[What is required] Everything from the first line of the material below through the line containing "ATOM 38 O O" must be retyped exactly, and nothing past it.

[Records]
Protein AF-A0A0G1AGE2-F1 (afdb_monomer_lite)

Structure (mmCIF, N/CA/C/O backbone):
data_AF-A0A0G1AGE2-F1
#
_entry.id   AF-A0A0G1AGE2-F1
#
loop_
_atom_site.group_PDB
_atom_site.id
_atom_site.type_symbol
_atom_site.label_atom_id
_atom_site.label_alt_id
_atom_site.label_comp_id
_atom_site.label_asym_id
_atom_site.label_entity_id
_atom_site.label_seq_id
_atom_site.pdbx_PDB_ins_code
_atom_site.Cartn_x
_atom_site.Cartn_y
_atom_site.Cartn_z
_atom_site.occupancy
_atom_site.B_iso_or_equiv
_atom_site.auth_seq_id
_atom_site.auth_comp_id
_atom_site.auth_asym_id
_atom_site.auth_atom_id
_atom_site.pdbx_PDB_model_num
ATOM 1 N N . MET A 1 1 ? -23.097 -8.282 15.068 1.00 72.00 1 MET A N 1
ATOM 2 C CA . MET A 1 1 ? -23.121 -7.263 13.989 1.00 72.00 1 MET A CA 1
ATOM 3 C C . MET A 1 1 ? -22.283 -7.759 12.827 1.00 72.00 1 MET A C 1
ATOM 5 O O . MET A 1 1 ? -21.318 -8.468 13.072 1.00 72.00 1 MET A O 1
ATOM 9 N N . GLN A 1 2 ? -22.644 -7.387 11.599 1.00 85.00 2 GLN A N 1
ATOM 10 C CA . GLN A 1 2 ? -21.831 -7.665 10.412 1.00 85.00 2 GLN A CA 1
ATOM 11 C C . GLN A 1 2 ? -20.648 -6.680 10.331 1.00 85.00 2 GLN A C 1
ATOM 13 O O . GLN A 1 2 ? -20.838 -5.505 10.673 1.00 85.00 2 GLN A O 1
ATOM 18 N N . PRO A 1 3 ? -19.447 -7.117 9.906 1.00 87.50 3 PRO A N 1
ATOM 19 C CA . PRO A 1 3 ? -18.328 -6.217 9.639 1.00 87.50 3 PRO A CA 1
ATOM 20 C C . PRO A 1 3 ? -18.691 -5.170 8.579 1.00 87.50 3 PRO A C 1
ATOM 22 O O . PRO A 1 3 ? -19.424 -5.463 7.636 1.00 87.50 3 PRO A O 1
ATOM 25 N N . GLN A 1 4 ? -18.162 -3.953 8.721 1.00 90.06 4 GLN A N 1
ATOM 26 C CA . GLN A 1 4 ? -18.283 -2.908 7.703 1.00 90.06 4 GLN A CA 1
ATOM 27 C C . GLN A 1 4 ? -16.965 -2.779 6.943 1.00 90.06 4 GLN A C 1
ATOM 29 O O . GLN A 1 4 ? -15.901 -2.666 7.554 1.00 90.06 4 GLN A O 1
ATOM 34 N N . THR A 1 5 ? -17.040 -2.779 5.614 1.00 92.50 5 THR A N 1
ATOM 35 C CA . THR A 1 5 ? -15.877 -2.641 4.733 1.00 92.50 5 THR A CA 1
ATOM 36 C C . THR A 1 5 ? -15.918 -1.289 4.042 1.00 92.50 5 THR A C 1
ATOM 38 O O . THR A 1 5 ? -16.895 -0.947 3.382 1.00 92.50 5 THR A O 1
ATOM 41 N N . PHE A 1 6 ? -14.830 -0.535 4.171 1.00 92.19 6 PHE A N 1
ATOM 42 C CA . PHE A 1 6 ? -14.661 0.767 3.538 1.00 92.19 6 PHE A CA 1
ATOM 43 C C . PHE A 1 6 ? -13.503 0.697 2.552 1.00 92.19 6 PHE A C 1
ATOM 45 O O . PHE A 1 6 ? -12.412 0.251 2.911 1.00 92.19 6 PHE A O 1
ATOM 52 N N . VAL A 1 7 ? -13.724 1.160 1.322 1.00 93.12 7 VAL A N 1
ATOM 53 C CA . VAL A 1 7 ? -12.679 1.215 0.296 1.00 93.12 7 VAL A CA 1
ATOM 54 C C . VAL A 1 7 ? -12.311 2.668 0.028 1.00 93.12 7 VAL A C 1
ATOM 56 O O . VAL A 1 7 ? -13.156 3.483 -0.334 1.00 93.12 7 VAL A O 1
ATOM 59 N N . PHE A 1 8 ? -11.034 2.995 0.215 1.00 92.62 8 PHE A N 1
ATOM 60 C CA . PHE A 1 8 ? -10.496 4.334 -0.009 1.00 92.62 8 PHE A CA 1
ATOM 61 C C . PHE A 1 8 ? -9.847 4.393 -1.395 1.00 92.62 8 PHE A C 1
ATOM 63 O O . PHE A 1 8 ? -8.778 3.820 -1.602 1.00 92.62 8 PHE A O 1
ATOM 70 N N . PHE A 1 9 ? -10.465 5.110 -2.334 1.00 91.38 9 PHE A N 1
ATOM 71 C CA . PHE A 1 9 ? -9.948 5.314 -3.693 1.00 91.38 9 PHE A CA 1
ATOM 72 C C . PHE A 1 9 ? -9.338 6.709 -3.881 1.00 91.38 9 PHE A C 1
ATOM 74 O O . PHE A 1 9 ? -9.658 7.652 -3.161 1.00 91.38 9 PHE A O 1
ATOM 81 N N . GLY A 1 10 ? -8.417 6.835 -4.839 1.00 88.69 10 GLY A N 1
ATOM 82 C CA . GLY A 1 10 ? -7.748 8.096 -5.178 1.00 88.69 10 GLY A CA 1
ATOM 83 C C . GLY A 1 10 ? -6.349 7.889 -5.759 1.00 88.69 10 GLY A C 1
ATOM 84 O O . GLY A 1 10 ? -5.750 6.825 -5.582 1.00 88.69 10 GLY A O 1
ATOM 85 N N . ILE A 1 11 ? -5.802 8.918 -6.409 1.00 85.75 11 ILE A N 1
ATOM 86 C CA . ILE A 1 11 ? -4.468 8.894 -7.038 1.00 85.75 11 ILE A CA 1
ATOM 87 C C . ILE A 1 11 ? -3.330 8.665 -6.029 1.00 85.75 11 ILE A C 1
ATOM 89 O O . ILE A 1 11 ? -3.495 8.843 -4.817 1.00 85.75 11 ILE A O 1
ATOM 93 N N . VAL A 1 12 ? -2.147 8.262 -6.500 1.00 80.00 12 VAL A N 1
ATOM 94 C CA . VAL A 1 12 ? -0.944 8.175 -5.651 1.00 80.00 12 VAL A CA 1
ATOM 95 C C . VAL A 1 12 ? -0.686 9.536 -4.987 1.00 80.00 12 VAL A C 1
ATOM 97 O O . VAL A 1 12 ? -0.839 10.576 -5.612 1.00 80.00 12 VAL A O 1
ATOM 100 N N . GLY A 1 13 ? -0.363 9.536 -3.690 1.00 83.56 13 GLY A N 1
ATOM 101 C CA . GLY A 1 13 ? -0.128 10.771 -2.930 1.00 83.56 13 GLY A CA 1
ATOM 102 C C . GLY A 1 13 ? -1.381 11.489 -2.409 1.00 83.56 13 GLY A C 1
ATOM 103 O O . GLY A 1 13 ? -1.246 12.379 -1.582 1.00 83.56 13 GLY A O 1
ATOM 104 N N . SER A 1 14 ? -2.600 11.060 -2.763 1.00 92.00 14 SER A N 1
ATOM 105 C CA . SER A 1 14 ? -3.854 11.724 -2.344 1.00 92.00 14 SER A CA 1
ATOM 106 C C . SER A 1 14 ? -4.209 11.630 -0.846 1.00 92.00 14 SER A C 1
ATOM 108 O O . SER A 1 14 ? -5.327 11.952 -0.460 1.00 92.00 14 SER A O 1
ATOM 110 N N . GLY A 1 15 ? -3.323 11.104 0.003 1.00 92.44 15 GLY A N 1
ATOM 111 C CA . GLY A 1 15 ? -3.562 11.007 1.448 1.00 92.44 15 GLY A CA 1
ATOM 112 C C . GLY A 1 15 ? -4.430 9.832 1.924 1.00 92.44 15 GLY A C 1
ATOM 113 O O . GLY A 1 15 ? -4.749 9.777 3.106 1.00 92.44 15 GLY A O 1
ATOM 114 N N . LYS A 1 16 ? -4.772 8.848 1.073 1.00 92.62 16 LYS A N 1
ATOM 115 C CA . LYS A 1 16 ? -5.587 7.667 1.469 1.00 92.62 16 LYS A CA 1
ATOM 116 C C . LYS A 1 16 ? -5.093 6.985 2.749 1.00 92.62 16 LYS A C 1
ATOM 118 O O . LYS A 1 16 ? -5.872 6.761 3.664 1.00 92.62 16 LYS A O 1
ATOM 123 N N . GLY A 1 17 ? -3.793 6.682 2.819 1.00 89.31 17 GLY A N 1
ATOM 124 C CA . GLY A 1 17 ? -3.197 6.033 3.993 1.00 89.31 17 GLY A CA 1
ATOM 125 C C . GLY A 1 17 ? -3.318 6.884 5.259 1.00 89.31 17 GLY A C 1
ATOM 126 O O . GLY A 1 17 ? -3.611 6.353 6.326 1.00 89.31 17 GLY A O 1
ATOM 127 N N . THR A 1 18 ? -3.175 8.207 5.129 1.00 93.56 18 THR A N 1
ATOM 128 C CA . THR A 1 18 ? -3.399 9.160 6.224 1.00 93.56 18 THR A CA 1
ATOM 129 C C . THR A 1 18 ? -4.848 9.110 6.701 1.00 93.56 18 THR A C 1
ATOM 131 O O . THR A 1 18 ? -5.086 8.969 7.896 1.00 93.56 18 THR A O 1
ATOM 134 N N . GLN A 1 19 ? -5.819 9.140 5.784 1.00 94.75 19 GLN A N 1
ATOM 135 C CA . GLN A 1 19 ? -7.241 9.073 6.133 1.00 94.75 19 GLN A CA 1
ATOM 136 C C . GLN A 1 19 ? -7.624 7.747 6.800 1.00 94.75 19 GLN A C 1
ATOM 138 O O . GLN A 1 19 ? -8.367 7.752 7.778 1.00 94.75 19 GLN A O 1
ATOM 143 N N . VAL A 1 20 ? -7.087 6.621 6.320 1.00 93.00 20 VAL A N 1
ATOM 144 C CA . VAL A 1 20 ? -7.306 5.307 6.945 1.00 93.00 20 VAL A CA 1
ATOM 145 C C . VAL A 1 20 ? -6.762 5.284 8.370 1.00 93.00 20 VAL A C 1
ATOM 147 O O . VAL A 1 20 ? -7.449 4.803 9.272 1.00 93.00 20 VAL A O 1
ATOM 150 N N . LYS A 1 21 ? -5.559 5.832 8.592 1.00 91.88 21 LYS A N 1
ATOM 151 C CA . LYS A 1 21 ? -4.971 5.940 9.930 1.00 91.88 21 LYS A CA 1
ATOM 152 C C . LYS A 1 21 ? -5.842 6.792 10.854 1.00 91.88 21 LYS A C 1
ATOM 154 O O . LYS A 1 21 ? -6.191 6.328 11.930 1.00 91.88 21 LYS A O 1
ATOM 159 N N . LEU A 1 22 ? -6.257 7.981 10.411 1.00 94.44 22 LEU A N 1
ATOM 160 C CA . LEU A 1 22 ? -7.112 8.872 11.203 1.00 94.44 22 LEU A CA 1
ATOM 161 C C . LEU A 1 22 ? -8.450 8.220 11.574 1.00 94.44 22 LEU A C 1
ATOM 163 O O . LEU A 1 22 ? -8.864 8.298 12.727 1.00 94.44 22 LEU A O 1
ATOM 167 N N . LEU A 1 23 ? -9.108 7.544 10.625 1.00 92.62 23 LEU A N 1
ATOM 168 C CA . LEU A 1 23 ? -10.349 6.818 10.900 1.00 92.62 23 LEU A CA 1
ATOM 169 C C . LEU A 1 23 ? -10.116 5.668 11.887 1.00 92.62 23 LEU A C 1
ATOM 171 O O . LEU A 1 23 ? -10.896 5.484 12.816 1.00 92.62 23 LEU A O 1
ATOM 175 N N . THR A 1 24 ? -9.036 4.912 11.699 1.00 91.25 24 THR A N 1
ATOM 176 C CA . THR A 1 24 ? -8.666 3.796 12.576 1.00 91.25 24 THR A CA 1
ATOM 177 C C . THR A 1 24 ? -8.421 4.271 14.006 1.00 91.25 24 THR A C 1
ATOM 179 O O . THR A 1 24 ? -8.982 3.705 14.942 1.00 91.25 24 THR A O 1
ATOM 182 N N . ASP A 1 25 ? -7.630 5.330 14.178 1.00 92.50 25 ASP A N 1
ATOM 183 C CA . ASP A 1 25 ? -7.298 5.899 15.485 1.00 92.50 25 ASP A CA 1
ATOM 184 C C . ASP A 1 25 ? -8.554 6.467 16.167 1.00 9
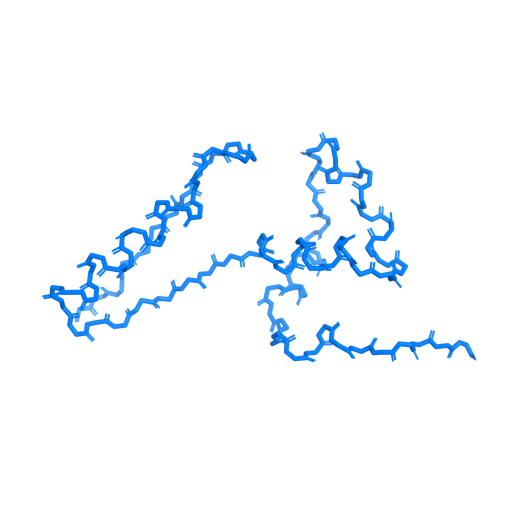2.50 25 ASP A C 1
ATOM 186 O O . ASP A 1 25 ? -8.791 6.223 17.350 1.00 92.50 25 ASP A O 1
ATOM 190 N N . PHE A 1 26 ? -9.416 7.148 15.406 1.00 92.75 26 PHE A N 1
ATOM 191 C CA . PHE A 1 26 ? -10.695 7.660 15.895 1.00 92.75 26 PHE A CA 1
ATOM 192 C C . PHE A 1 26 ? -11.639 6.549 16.374 1.00 92.75 26 PHE A C 1
ATOM 194 O O . PHE A 1 26 ? -12.253 6.681 17.432 1.00 92.75 26 PHE A O 1
ATOM 201 N N . LEU A 1 27 ? -11.762 5.457 15.611 1.00 90.69 27 LEU A N 1
ATOM 202 C CA . LEU A 1 27 ? -12.612 4.324 15.978 1.00 90.69 27 LEU A CA 1
ATOM 203 C C . LEU A 1 27 ? -12.076 3.611 17.222 1.00 90.69 27 LEU A C 1
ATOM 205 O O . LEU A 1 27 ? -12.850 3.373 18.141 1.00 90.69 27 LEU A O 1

[Written solution]
Protein AF-A0A0G1AGE2-F1 (afdb_monomer_lite)

Structure (mmCIF, N/CA/C/O backbone):
data_AF-A0A0G1AGE2-F1
#
_entry.id   AF-A0A0G1AGE2-F1
#
loop_
_atom_site.group_PDB
_atom_site.id
_atom_site.type_symbol
_atom_site.label_atom_id
_atom_site.label_alt_id
_atom_site.label_comp_id
_atom_site.label_asym_id
_atom_site.label_entity_id
_atom_site.label_seq_id
_atom_site.pdbx_PDB_ins_code
_atom_site.Cartn_x
_atom_site.Cartn_y
_atom_site.Cartn_z
_atom_site.occupancy
_atom_site.B_iso_or_equiv
_atom_site.auth_seq_id
_atom_site.auth_comp_id
_atom_site.auth_asym_id
_atom_site.auth_atom_id
_atom_site.pdbx_PDB_model_num
ATOM 1 N N . MET A 1 1 ? -23.097 -8.282 15.068 1.00 72.00 1 MET A N 1
ATOM 2 C CA . MET A 1 1 ? -23.121 -7.263 13.989 1.00 72.00 1 MET A CA 1
ATOM 3 C C . MET A 1 1 ? -22.283 -7.759 12.827 1.00 72.00 1 MET A C 1
ATOM 5 O O . MET A 1 1 ? -21.318 -8.468 13.072 1.00 72.00 1 MET A O 1
ATOM 9 N N . GLN A 1 2 ? -22.644 -7.387 11.599 1.00 85.00 2 GLN A N 1
ATOM 10 C CA . GLN A 1 2 ? -21.831 -7.665 10.412 1.00 85.00 2 GLN A CA 1
ATOM 11 C C . GLN A 1 2 ? -20.648 -6.680 10.331 1.00 85.00 2 GLN A C 1
ATOM 13 O O . GLN A 1 2 ? -20.838 -5.505 10.673 1.00 85.00 2 GLN A O 1
ATOM 18 N N . PRO A 1 3 ? -19.447 -7.117 9.906 1.00 87.50 3 PRO A N 1
ATOM 19 C CA . PRO A 1 3 ? -18.328 -6.217 9.639 1.00 87.50 3 PRO A CA 1
ATOM 20 C C . PRO A 1 3 ? -18.691 -5.170 8.579 1.00 87.50 3 PRO A C 1
ATOM 22 O O . PRO A 1 3 ? -19.424 -5.463 7.636 1.00 87.50 3 PRO A O 1
ATOM 25 N N . GLN A 1 4 ? -18.162 -3.953 8.721 1.00 90.06 4 GLN A N 1
ATOM 26 C CA . GLN A 1 4 ? -18.283 -2.908 7.703 1.00 90.06 4 GLN A CA 1
ATOM 27 C C . GLN A 1 4 ? -16.965 -2.779 6.943 1.00 90.06 4 GLN A C 1
ATOM 29 O O . GLN A 1 4 ? -15.901 -2.666 7.554 1.00 90.06 4 GLN A O 1
ATOM 34 N N . THR A 1 5 ? -17.040 -2.779 5.614 1.00 92.50 5 THR A N 1
ATOM 35 C CA . THR A 1 5 ? -15.877 -2.641 4.733 1.00 92.50 5 THR A CA 1
ATOM 36 C C . THR A 1 5 ? -15.918 -1.289 4.042 1.00 92.50 5 THR A C 1
ATOM 38 O O . THR A 1 5 ? -16.895 -0.947 3.382 1.00 92.50 5 THR A O 1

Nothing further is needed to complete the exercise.